Segment Start: Supplied information

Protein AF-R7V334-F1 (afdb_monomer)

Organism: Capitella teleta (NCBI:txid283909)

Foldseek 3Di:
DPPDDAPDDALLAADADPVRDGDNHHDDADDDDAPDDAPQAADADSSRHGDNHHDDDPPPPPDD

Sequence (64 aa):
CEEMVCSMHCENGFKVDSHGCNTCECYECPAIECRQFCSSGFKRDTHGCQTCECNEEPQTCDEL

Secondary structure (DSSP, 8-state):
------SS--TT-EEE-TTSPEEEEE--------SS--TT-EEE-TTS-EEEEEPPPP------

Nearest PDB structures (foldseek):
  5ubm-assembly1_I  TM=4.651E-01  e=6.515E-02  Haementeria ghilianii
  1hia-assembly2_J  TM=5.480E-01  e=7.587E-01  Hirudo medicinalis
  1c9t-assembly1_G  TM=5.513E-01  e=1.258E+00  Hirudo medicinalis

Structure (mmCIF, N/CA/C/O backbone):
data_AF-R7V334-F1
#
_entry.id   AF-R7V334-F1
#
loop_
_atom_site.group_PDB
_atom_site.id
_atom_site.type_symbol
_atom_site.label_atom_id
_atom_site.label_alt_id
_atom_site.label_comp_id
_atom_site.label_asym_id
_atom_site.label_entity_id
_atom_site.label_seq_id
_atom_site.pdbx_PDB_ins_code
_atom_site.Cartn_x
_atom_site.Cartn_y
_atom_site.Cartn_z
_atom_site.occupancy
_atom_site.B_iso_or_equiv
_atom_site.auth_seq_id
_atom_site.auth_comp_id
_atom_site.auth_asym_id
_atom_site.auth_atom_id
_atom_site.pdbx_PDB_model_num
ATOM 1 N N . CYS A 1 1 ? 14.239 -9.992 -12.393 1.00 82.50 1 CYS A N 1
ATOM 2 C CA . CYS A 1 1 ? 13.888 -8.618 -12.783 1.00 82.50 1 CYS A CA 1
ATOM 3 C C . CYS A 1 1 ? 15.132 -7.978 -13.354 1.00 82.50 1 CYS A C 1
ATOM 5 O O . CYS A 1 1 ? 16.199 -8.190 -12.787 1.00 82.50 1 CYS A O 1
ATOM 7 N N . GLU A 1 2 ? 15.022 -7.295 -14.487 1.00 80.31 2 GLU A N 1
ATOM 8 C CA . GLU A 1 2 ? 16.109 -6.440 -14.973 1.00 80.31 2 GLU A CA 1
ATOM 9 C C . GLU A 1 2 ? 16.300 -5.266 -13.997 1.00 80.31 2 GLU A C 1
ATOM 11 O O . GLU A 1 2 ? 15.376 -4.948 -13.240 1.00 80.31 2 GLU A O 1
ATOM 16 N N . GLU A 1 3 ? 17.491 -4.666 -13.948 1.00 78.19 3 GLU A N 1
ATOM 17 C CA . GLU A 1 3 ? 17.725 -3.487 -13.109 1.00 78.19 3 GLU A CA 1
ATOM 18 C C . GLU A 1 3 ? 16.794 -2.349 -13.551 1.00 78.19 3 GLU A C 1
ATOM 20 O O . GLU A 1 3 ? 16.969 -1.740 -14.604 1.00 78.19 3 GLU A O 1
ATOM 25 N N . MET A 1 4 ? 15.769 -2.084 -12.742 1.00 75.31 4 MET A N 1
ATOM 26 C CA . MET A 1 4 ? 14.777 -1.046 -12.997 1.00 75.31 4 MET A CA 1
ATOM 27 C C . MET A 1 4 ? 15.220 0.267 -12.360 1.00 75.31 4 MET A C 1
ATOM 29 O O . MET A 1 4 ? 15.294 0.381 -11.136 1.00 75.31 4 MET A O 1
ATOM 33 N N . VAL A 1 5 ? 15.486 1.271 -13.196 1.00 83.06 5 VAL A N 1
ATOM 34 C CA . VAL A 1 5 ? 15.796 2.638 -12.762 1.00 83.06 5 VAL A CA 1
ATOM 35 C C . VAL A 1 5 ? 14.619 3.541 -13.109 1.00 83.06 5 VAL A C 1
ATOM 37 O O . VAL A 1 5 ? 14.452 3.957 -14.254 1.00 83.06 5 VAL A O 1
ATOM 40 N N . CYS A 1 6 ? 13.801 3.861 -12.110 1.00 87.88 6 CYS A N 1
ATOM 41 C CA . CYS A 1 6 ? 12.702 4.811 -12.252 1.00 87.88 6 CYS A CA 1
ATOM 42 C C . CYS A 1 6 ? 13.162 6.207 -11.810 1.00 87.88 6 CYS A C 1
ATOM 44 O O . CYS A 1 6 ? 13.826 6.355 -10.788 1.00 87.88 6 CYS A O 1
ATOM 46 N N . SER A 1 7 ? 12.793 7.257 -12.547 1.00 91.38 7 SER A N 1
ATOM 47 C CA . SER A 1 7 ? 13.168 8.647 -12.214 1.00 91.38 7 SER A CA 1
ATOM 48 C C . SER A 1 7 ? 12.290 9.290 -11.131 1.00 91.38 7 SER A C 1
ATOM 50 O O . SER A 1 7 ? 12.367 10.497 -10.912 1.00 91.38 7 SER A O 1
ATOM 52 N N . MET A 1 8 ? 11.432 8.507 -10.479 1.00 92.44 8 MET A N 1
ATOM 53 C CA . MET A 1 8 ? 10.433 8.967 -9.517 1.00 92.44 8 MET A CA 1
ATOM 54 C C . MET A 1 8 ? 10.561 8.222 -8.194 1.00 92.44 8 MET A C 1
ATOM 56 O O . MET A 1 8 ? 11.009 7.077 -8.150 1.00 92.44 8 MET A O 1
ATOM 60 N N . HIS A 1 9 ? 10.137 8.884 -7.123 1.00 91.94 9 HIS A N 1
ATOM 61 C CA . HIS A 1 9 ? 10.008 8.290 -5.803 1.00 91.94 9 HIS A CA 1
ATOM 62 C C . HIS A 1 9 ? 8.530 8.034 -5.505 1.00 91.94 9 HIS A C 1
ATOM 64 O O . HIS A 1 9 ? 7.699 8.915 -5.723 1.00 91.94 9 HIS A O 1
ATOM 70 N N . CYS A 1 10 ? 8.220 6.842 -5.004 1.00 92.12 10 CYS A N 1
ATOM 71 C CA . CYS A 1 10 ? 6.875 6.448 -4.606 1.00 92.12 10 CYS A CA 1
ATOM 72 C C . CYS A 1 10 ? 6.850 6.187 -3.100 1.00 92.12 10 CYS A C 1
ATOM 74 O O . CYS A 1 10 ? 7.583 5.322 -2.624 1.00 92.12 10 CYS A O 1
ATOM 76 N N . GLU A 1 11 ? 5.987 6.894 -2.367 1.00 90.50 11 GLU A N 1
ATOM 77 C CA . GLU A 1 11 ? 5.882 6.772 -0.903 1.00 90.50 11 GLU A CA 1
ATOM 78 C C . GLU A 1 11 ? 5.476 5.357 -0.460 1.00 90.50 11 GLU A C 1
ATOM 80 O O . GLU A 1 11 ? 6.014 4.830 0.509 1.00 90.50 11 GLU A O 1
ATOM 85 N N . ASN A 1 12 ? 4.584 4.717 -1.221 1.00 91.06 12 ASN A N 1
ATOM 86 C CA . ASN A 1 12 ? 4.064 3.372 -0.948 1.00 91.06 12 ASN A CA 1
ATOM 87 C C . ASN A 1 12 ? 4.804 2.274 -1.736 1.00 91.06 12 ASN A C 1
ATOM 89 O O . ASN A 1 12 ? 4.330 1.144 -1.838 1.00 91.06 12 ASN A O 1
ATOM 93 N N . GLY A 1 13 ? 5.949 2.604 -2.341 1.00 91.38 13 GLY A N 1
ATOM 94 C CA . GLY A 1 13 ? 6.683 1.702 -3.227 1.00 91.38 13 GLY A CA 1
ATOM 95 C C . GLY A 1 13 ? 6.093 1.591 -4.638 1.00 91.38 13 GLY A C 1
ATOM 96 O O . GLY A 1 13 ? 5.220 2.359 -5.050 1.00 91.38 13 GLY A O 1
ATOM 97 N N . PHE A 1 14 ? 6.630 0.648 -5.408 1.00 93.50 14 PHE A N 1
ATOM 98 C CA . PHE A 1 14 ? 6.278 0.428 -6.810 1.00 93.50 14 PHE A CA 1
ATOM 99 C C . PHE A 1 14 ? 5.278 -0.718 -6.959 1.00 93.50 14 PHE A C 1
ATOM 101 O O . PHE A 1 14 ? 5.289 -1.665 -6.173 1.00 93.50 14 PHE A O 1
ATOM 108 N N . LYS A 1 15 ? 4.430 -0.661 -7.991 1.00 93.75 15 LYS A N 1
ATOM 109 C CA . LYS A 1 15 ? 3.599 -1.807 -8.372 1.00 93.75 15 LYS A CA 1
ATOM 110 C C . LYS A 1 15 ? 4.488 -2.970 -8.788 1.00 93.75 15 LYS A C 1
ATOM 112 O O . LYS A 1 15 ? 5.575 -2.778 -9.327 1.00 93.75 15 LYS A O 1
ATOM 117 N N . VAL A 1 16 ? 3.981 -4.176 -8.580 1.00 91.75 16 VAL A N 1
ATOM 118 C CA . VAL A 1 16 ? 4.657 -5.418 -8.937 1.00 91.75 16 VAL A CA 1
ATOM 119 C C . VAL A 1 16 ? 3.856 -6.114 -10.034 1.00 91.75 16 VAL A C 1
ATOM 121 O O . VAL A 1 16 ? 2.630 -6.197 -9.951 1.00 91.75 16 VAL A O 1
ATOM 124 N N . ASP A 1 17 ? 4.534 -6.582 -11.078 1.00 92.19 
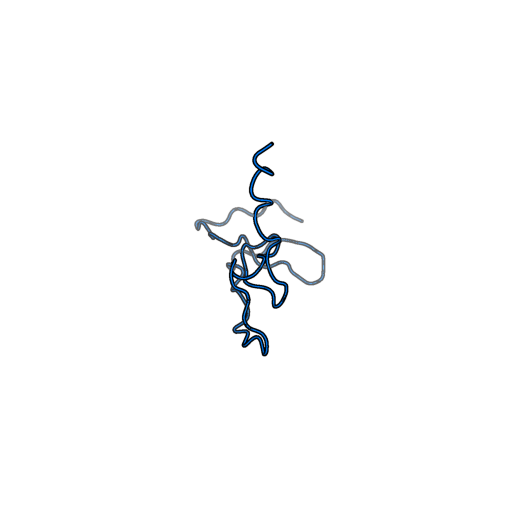17 ASP A N 1
ATOM 125 C CA . ASP A 1 17 ? 3.916 -7.333 -12.168 1.00 92.19 17 ASP A CA 1
ATOM 126 C C . ASP A 1 17 ? 3.596 -8.794 -11.781 1.00 92.19 17 ASP A C 1
ATOM 128 O O . ASP A 1 17 ? 3.874 -9.260 -10.674 1.00 92.19 17 ASP A O 1
ATOM 132 N N . SER A 1 18 ? 3.025 -9.560 -12.716 1.00 95.88 18 SER A N 1
ATOM 133 C CA . SER A 1 18 ? 2.669 -10.970 -12.492 1.00 95.88 18 SER A CA 1
ATOM 134 C C . SER A 1 18 ? 3.861 -11.898 -12.225 1.00 95.88 18 SER A C 1
ATOM 136 O O . SER A 1 18 ? 3.657 -13.041 -11.822 1.00 95.88 18 SER A O 1
ATOM 138 N N . HIS A 1 19 ? 5.090 -11.444 -12.475 1.00 93.38 19 HIS A N 1
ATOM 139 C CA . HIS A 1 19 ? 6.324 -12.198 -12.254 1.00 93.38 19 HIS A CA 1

Segment End: Supplied information

▶ Work order
From the line that contains "ATOM 134 C C" to the last line of the data, write out each line exactly and add nothing.

▶ Result
ATOM 134 C C . SER A 1 18 ? 3.861 -11.898 -12.225 1.00 95.88 18 SER A C 1
ATOM 136 O O . SER A 1 18 ? 3.657 -13.041 -11.822 1.00 95.88 18 SER A O 1
ATOM 138 N N . HIS A 1 19 ? 5.090 -11.444 -12.475 1.00 93.38 19 HIS A N 1
ATOM 139 C CA . HIS A 1 19 ? 6.324 -12.198 -12.254 1.00 93.38 19 HIS A CA 1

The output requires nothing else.